I tend to be a rule follower, but as the weeks have progressed I’ve struggled to find the balance between the intent and applicability of the Stay Home Order, especially regarding non-essential travel. I don’t want to be part of the RDATM (Rules Don’t Apply to Me) crowd but I also don’t want to be a social responsibility martyr. So after witnessing the number of vehicles on the roads and people visiting areas outside their neighborhoods, I decided I needed some thinking time.
I came to the following conclusions.
- Rules that apply to others don’t necessarily apply to me.
- I don’t live in a city or congested area.
- I don’t live in, nor plan to visit, a COVID-19 hotspot.
- There are three reasons for the order.
- Minimize spread of the virus.
- Minimize exposure to the virus.
- Minimize use of medical and emergency resources.
- I’m not spreading the virus as I’m avoiding exposure.
- I don’t socialize unless at least 6+ feet separate, although I had one accidental slip-up with the postman.
- I don’t shop as I’m using delivery service.
- I don’t exercise on high-use trails.
- I don’t go to public places, except to the local gas station where I take necessary precautions.
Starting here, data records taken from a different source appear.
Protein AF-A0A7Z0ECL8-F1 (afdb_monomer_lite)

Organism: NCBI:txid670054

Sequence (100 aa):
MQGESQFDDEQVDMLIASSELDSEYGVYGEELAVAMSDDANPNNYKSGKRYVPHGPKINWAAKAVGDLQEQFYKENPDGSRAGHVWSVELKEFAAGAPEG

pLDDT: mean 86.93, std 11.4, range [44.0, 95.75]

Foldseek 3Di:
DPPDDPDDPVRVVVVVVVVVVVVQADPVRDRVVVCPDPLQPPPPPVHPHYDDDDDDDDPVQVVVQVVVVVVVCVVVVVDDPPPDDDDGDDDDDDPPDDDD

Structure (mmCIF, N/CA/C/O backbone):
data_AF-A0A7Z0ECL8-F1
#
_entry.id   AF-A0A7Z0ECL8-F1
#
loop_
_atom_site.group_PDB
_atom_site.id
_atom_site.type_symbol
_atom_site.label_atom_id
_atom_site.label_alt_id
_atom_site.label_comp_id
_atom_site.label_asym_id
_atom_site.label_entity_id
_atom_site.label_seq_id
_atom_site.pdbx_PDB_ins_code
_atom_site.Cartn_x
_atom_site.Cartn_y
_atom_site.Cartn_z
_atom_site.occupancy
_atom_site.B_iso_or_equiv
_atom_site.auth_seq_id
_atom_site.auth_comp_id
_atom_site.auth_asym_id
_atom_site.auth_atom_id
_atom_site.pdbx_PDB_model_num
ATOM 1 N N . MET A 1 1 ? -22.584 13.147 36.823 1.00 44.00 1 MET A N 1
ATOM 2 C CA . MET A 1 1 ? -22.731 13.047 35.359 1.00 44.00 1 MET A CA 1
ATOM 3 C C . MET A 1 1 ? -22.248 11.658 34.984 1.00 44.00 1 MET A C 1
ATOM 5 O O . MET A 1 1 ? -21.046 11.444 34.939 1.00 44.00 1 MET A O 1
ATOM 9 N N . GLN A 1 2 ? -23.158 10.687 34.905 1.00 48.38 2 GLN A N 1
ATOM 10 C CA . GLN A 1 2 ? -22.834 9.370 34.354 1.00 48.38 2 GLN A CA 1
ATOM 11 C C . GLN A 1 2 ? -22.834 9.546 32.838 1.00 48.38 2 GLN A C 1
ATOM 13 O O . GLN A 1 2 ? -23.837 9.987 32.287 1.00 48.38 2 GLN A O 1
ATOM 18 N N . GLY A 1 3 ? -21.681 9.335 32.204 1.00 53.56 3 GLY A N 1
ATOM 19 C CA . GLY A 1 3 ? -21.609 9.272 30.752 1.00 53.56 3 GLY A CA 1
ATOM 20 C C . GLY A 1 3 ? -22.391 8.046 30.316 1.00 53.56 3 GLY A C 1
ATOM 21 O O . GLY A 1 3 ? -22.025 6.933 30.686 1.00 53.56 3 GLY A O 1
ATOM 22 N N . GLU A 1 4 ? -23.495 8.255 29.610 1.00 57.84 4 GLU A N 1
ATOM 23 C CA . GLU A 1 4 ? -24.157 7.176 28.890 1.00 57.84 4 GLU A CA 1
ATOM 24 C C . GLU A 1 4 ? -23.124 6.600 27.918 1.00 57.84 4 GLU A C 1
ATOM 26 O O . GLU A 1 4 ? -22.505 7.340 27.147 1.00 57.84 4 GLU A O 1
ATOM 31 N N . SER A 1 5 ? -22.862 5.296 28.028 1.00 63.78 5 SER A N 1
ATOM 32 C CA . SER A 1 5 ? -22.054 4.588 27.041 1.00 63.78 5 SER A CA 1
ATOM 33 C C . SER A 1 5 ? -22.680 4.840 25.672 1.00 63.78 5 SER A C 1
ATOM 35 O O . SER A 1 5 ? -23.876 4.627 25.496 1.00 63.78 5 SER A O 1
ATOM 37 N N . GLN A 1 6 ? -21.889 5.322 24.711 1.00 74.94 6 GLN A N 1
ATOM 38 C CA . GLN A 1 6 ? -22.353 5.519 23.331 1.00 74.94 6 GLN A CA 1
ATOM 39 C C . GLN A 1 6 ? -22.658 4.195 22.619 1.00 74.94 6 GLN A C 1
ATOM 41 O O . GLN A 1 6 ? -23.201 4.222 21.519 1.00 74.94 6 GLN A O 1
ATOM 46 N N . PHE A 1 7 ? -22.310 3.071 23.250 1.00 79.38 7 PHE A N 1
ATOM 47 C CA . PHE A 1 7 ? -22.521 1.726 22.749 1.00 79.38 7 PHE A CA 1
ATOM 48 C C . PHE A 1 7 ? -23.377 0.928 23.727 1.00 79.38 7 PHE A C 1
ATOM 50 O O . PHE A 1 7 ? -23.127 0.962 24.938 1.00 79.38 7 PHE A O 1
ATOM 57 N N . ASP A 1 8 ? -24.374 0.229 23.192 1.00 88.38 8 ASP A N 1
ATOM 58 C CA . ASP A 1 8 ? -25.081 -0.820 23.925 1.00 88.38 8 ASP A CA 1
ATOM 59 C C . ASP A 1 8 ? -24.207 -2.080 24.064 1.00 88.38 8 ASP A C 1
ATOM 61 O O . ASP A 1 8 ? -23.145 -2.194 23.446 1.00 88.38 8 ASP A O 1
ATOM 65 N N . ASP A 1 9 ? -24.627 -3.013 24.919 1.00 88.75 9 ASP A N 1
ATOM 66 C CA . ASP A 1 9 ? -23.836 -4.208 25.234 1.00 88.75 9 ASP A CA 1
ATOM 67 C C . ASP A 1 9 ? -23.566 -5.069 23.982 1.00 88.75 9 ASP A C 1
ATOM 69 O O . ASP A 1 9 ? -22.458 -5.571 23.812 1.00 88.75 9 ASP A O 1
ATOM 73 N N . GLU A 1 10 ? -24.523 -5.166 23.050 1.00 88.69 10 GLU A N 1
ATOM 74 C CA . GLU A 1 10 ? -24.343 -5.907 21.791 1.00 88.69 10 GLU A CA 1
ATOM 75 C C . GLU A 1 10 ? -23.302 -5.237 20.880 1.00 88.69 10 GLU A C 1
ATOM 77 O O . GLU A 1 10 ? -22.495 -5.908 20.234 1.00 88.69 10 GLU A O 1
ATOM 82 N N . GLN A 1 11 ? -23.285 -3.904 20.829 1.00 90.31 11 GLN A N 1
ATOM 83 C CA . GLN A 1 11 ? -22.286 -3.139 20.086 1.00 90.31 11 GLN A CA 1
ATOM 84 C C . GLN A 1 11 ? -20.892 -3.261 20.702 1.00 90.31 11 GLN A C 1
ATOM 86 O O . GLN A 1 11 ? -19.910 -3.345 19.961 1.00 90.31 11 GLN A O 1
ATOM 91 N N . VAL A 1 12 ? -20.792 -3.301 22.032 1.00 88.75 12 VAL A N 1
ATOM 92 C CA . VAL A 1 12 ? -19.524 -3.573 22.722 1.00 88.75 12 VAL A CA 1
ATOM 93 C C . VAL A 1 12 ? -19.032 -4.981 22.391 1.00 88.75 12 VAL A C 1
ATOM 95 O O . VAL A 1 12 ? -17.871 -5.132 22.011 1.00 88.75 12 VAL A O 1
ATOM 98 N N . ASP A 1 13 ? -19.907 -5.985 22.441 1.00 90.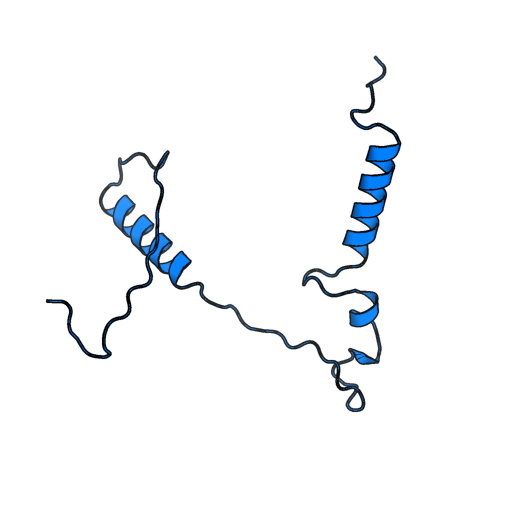75 13 ASP A N 1
ATOM 99 C CA . ASP A 1 13 ? -19.564 -7.368 22.097 1.00 90.75 13 ASP A CA 1
ATOM 100 C C . ASP A 1 13 ? -19.109 -7.499 20.634 1.00 90.75 13 ASP A C 1
ATOM 102 O O . ASP A 1 13 ? -18.113 -8.167 20.347 1.00 90.75 13 ASP A O 1
ATOM 106 N N . MET A 1 14 ? -19.767 -6.803 19.698 1.00 90.69 14 MET A N 1
ATOM 107 C CA . MET A 1 14 ? -19.331 -6.757 18.296 1.00 90.69 14 MET A CA 1
ATOM 108 C C . MET A 1 14 ? -17.960 -6.092 18.124 1.00 90.69 14 MET A C 1
ATOM 110 O O . MET A 1 14 ? -17.151 -6.560 17.321 1.00 90.69 14 MET A O 1
ATOM 114 N N . LEU A 1 15 ? -17.676 -5.013 18.860 1.00 90.44 15 LEU A N 1
ATOM 115 C CA . LEU A 1 15 ? -16.371 -4.344 18.813 1.00 90.44 15 LEU A CA 1
ATOM 116 C C . LEU A 1 15 ? -15.260 -5.230 19.385 1.00 90.44 15 LEU A C 1
ATOM 118 O O . LEU A 1 15 ? -14.165 -5.267 18.821 1.00 90.44 15 LEU A O 1
ATOM 122 N N . ILE A 1 16 ? -15.541 -5.969 20.462 1.00 91.56 16 ILE A N 1
ATOM 123 C CA . ILE A 1 16 ? -14.608 -6.946 21.035 1.00 91.56 16 ILE A CA 1
ATOM 124 C C . ILE A 1 16 ? -14.349 -8.065 20.027 1.00 91.56 16 ILE A C 1
ATOM 126 O O . ILE A 1 16 ? -13.191 -8.322 19.710 1.00 91.56 16 ILE A O 1
ATOM 130 N N . ALA A 1 17 ? -15.398 -8.655 19.449 1.00 90.69 17 ALA A N 1
ATOM 131 C CA . ALA A 1 17 ? -15.258 -9.709 18.447 1.00 90.69 17 ALA A CA 1
ATOM 132 C C . ALA A 1 17 ? -14.472 -9.237 17.207 1.00 90.69 17 ALA A C 1
ATOM 134 O O . ALA A 1 17 ? -13.629 -9.969 16.692 1.00 90.69 17 ALA A O 1
ATOM 135 N N . SER A 1 18 ? -14.698 -8.001 16.745 1.00 90.44 18 SER A N 1
ATOM 136 C CA . SER A 1 18 ? -13.919 -7.406 15.650 1.00 90.44 18 SER A CA 1
ATOM 137 C C . SER A 1 18 ? -12.450 -7.236 16.031 1.00 90.44 18 SER A C 1
ATOM 139 O O . SER A 1 18 ? -11.575 -7.554 15.232 1.00 90.44 18 SER A O 1
ATOM 141 N N . SER A 1 19 ? -12.169 -6.762 17.248 1.00 91.38 19 SER A N 1
ATOM 142 C CA . SER A 1 19 ? -10.796 -6.608 17.733 1.00 91.38 19 SER A CA 1
ATOM 143 C C . SER A 1 19 ? -10.084 -7.950 17.899 1.00 91.38 19 SER A C 1
ATOM 145 O O . SER A 1 19 ? -8.878 -8.022 17.669 1.00 91.38 19 SER A O 1
ATOM 147 N N . GLU A 1 20 ? -10.791 -8.992 18.331 1.00 91.31 20 GLU A N 1
ATOM 148 C CA . GLU A 1 20 ? -10.244 -10.345 18.437 1.00 91.31 20 GLU A CA 1
ATOM 149 C C . GLU A 1 20 ? -9.901 -10.887 17.050 1.00 91.31 20 GLU A C 1
ATOM 151 O O . GLU A 1 20 ? -8.779 -11.345 16.847 1.00 91.31 20 GLU A O 1
ATOM 156 N N . LEU A 1 21 ? -10.799 -10.726 16.074 1.00 88.62 21 LEU A N 1
ATOM 157 C CA . LEU A 1 21 ? -10.550 -11.141 14.696 1.00 88.62 21 LEU A CA 1
ATOM 158 C C . LEU A 1 21 ? -9.366 -10.392 14.071 1.00 88.62 21 LEU A C 1
ATOM 160 O O . LEU A 1 21 ? -8.491 -11.020 13.483 1.00 88.62 21 LEU A O 1
ATOM 164 N N . ASP A 1 22 ? -9.277 -9.073 14.252 1.00 89.06 22 ASP A N 1
ATOM 165 C CA . ASP A 1 22 ? -8.136 -8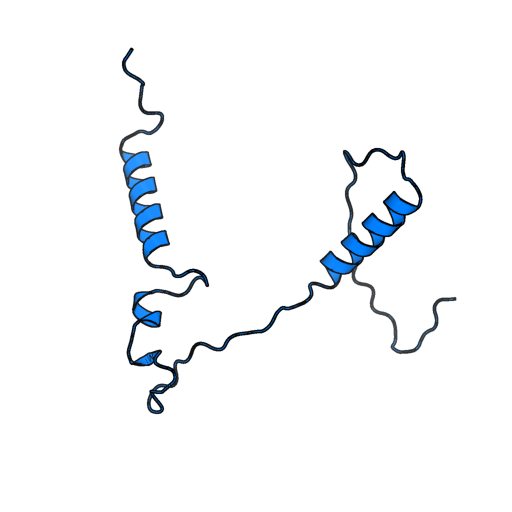.288 13.765 1.00 89.06 22 ASP A CA 1
ATOM 166 C C . ASP A 1 22 ? -6.817 -8.733 14.420 1.00 89.06 22 ASP A C 1
ATOM 168 O O . ASP A 1 22 ? -5.762 -8.692 13.786 1.00 89.06 22 ASP A O 1
ATOM 172 N N . SER A 1 23 ? -6.865 -9.203 15.673 1.00 91.44 23 SER A N 1
ATOM 173 C CA . SER A 1 23 ? -5.682 -9.694 16.390 1.00 91.44 23 SER A CA 1
ATOM 174 C C . SER A 1 23 ? -5.153 -11.035 15.875 1.00 91.44 23 SER A C 1
ATOM 176 O O . SER A 1 23 ? -4.000 -11.376 16.145 1.00 91.44 23 SER A O 1
ATOM 178 N N . GLU A 1 24 ? -5.960 -11.785 15.120 1.00 93.94 24 GLU A N 1
ATOM 179 C CA . GLU A 1 24 ? -5.548 -13.044 14.491 1.00 93.94 24 GLU A CA 1
ATOM 180 C C . GLU A 1 24 ? -4.730 -12.828 13.212 1.00 93.94 24 GLU A C 1
ATOM 182 O O . GLU A 1 24 ? -4.074 -13.764 12.741 1.00 93.94 24 GLU A O 1
ATOM 187 N N . TYR A 1 25 ? -4.725 -11.607 12.668 1.00 95.62 25 TYR A N 1
ATOM 188 C CA . TYR A 1 25 ? -4.022 -11.260 11.439 1.00 95.62 25 TYR A CA 1
ATOM 189 C C . TYR A 1 25 ? -2.755 -10.435 11.697 1.00 95.62 25 TYR A C 1
ATOM 191 O O . TYR A 1 25 ? -2.687 -9.559 12.558 1.00 95.62 25 TYR A O 1
ATOM 199 N N . GLY A 1 26 ? -1.712 -10.728 10.922 1.00 90.94 26 GLY A N 1
ATOM 200 C CA . GLY A 1 26 ? -0.459 -9.988 10.923 1.00 90.94 26 GLY A CA 1
ATOM 201 C C . GLY A 1 26 ? -0.517 -8.709 10.089 1.00 90.94 26 GLY A C 1
ATOM 202 O O . GLY A 1 26 ? -1.513 -8.371 9.449 1.00 90.94 26 GLY A O 1
ATOM 203 N N . VAL A 1 27 ? 0.601 -7.984 10.068 1.00 90.69 27 VAL A N 1
ATOM 204 C CA . VAL A 1 27 ? 0.712 -6.678 9.392 1.00 90.69 27 VAL A CA 1
ATOM 205 C C . VAL A 1 27 ? 0.568 -6.754 7.868 1.00 90.69 27 VAL A C 1
ATOM 207 O O . VAL A 1 27 ? 0.400 -5.718 7.224 1.00 90.69 27 VAL A O 1
ATOM 210 N N . TYR A 1 28 ? 0.639 -7.952 7.282 1.00 90.19 28 TYR A N 1
ATOM 211 C CA . TYR A 1 28 ? 0.439 -8.194 5.854 1.00 90.19 28 TYR A CA 1
ATOM 212 C C . TYR A 1 28 ? -0.898 -8.898 5.553 1.00 90.19 28 TYR A C 1
ATOM 214 O O . TYR A 1 28 ? -1.115 -9.306 4.410 1.00 90.19 28 TYR A O 1
ATOM 222 N N . GLY A 1 29 ? -1.803 -9.009 6.536 1.00 89.75 29 GLY A N 1
ATOM 223 C CA . GLY A 1 29 ? -3.100 -9.682 6.396 1.00 89.75 29 GLY A CA 1
ATOM 224 C C . GLY A 1 29 ? -3.012 -11.211 6.411 1.00 89.75 29 GLY A C 1
ATOM 225 O O . GLY A 1 29 ? -3.919 -11.891 5.937 1.00 89.75 29 GLY A O 1
ATOM 226 N N . GLU A 1 30 ? -1.910 -11.766 6.908 1.00 92.50 30 GLU A N 1
ATOM 227 C CA . GLU A 1 30 ? -1.692 -13.198 7.077 1.00 92.50 30 GLU A CA 1
ATOM 228 C C . GLU A 1 30 ? -2.266 -13.707 8.403 1.00 92.50 30 GLU A C 1
ATOM 230 O O . GLU A 1 30 ? -2.101 -13.061 9.430 1.00 92.50 30 GLU A O 1
ATOM 235 N N . GLU A 1 31 ? -2.890 -14.886 8.414 1.00 93.50 31 GLU A N 1
ATOM 236 C CA . GLU A 1 31 ? -3.300 -15.529 9.670 1.00 93.50 31 GLU A CA 1
ATOM 237 C C . GLU A 1 31 ? -2.059 -15.877 10.502 1.00 93.50 31 GLU A C 1
ATOM 239 O O . GLU A 1 31 ? -1.203 -16.661 10.067 1.00 93.50 31 GLU A O 1
ATOM 244 N N . LEU A 1 32 ? -1.962 -15.335 11.718 1.00 93.31 32 LEU A N 1
ATOM 245 C CA . LEU A 1 32 ? -0.794 -15.501 12.585 1.00 93.31 32 LEU A CA 1
ATOM 246 C C . LEU A 1 32 ? -0.537 -16.970 12.927 1.00 93.31 32 LEU A C 1
ATOM 248 O O . LEU A 1 32 ? 0.615 -17.404 12.938 1.00 93.31 32 LEU A O 1
ATOM 252 N N . ALA A 1 33 ? -1.591 -17.765 13.127 1.00 93.12 33 ALA A N 1
ATOM 253 C CA . ALA A 1 33 ? -1.466 -19.199 13.387 1.00 93.12 33 ALA A CA 1
ATOM 254 C C . ALA A 1 33 ? -0.759 -19.941 12.237 1.00 93.12 33 ALA A C 1
ATOM 256 O O . ALA A 1 33 ? 0.067 -20.825 12.471 1.00 93.12 33 ALA A O 1
ATOM 257 N N . VAL A 1 34 ? -1.036 -19.554 10.988 1.00 92.25 34 VAL A N 1
ATOM 258 C CA . VAL A 1 34 ? -0.367 -20.114 9.807 1.00 92.25 34 VAL A CA 1
ATOM 259 C C . VAL A 1 34 ? 1.042 -19.544 9.678 1.00 92.25 34 VAL A C 1
ATOM 261 O O . VAL A 1 34 ? 1.983 -20.300 9.433 1.00 92.25 34 VAL A O 1
ATOM 264 N N . ALA A 1 35 ? 1.207 -18.232 9.866 1.00 92.56 35 ALA A N 1
ATOM 265 C CA . ALA A 1 35 ? 2.496 -17.547 9.775 1.00 92.56 35 ALA A CA 1
ATOM 266 C C . ALA A 1 35 ? 3.534 -18.057 10.786 1.00 92.56 35 ALA A C 1
ATOM 268 O O . ALA A 1 35 ? 4.71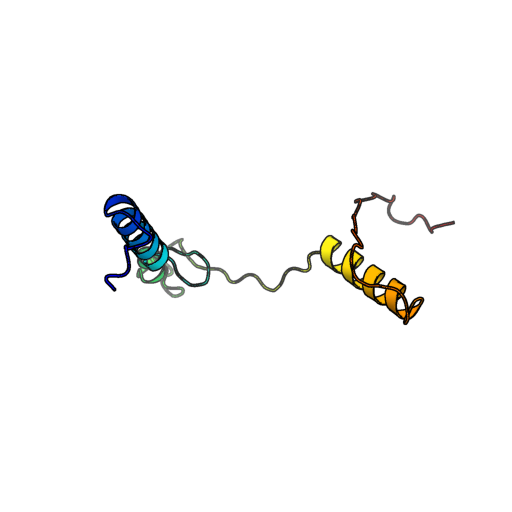8 -18.135 10.461 1.00 92.56 35 ALA A O 1
ATOM 269 N N . MET A 1 36 ? 3.091 -18.455 11.980 1.00 91.75 36 MET A N 1
ATOM 270 C CA . MET A 1 36 ? 3.938 -18.998 13.048 1.00 91.75 36 MET A CA 1
ATOM 271 C C . MET A 1 36 ? 4.083 -20.529 13.006 1.00 91.75 36 MET A C 1
ATOM 273 O O . MET A 1 36 ? 4.748 -21.101 13.867 1.00 91.75 36 MET A O 1
ATOM 277 N N . SER A 1 37 ? 3.474 -21.209 12.028 1.00 93.88 37 SER A N 1
ATOM 278 C CA . SER A 1 37 ? 3.569 -22.667 11.897 1.00 93.88 37 SER A CA 1
ATOM 279 C C . SER A 1 37 ? 4.902 -23.124 11.286 1.00 93.88 37 SER A C 1
ATOM 281 O O . SER A 1 37 ? 5.474 -22.456 10.422 1.00 93.88 37 SER A O 1
ATOM 283 N N . ASP A 1 38 ? 5.360 -24.329 11.649 1.00 93.50 38 ASP A N 1
ATOM 284 C CA . ASP A 1 38 ? 6.541 -24.965 11.039 1.00 93.50 38 ASP A CA 1
ATOM 285 C C . ASP A 1 38 ? 6.391 -25.174 9.523 1.00 93.50 38 A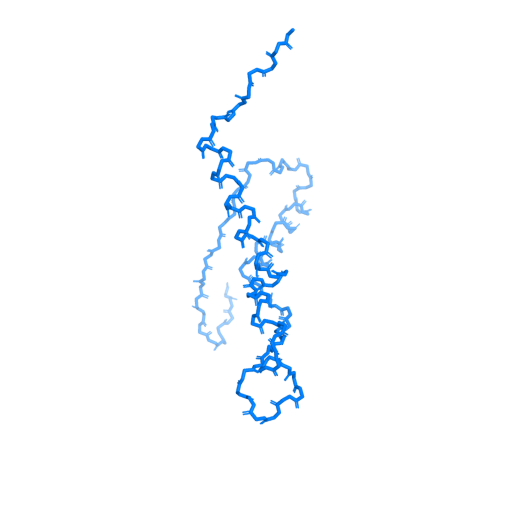SP A C 1
ATOM 287 O O . ASP A 1 38 ? 7.382 -25.236 8.791 1.00 93.50 38 ASP A O 1
ATOM 291 N N . ASP A 1 39 ? 5.156 -25.270 9.026 1.00 92.88 39 ASP A N 1
ATOM 292 C CA . ASP A 1 39 ? 4.862 -25.383 7.598 1.00 92.88 39 ASP A CA 1
ATOM 293 C C . ASP A 1 39 ? 5.199 -24.105 6.832 1.00 92.88 39 ASP A C 1
ATOM 295 O O . ASP A 1 39 ? 5.574 -24.196 5.664 1.00 92.88 39 ASP A O 1
ATOM 299 N N . ALA A 1 40 ? 5.073 -22.936 7.464 1.00 91.50 40 ALA A N 1
ATOM 300 C CA . ALA A 1 40 ? 5.424 -21.648 6.874 1.00 91.50 40 ALA A CA 1
ATOM 301 C C . ALA A 1 40 ? 6.918 -21.309 7.004 1.00 91.50 40 ALA A C 1
ATOM 303 O O . ALA A 1 40 ? 7.375 -20.322 6.419 1.00 91.50 40 ALA A O 1
ATOM 304 N N . ASN A 1 41 ? 7.689 -22.116 7.744 1.00 90.00 41 ASN A N 1
ATOM 305 C CA . ASN A 1 41 ? 9.122 -21.913 7.914 1.00 90.00 41 ASN A CA 1
ATOM 306 C C . ASN A 1 41 ? 9.825 -21.958 6.541 1.00 90.00 41 ASN A C 1
ATOM 308 O O . ASN A 1 41 ? 9.776 -22.988 5.862 1.00 90.00 41 ASN A O 1
A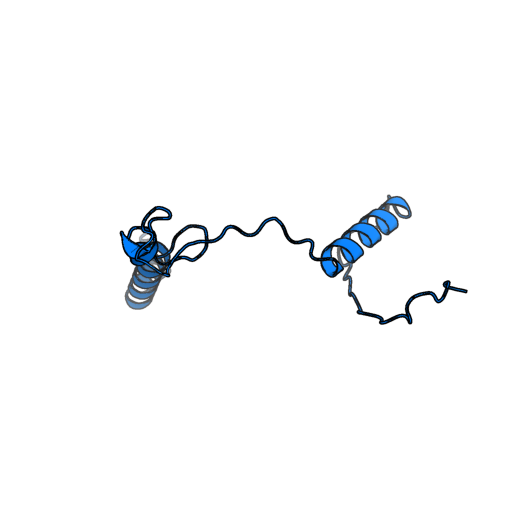TOM 312 N N . PRO A 1 42 ? 10.548 -20.898 6.133 1.00 88.62 42 PRO A N 1
ATOM 313 C CA . PRO A 1 42 ? 11.207 -20.849 4.826 1.00 88.62 42 PRO A CA 1
ATOM 314 C C . PRO A 1 42 ? 12.280 -21.934 4.636 1.00 88.62 42 PRO A C 1
ATOM 316 O O . PRO A 1 42 ? 12.641 -22.245 3.502 1.00 88.62 42 PRO A O 1
ATOM 319 N N . ASN A 1 43 ? 12.766 -22.537 5.726 1.00 92.06 43 ASN A N 1
ATOM 320 C CA . ASN A 1 43 ? 13.729 -23.638 5.705 1.00 92.06 43 ASN A CA 1
ATOM 321 C C . ASN A 1 43 ? 13.073 -25.032 5.734 1.00 92.06 43 ASN A C 1
ATOM 323 O O . ASN A 1 43 ? 13.777 -26.044 5.688 1.00 92.06 43 ASN A O 1
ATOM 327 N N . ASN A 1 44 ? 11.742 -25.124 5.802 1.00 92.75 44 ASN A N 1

- I’m willing to take on a little risk of potentially needing life-saving resources, which admittedly means possibly exposing first responders unnecessarily.
- While neighborhood walking has nearly zero risk, there’s always the possibility of a dog bite.
- Bike riding, running, and paddleboarding are all my next choices and they too are fairly low risk of accident or injury but come with higher risk of social distancing issues.
- Hiking within a 10-mile radius includes risk of rattlesnake bites, biker/hiker collisions and poison oak encounters, as well as car accident.
- Hiking and backpacking on maintained trails within my extended backyard is higher risk than neighborhood walking.
- Yes, I could have a car accident or have a mechanical issue
- Yes, I could get injured
- What is my mental, physical and emotional health worth?
- Staying home locked in my tiny house most likely means gaining weight and getting depressed.
- Albeit it a bit selfish, choosing hiking and backpacking means extreme joy, happiness and overall wellness.
These are my choices. I anticipate they will continue to evolve. I respect everyone’s unique perspective. The one thing I won’t be doing is taunting others in situations different than mine by sharing photos and stories. I continue to find myself envious, jealous, judgmental and angry when friends post about their adventures. This is partially the impetus behind my personal tug of war and subsequently this post.
As Andrew Skurka said, “each of us need to independently consider the risk and our risk tolerance.” I’d rather take a few risks and live life selfishly than spend my time as a quarantined martyr. Call me a rebel. I’ll take this bear over COVID-19!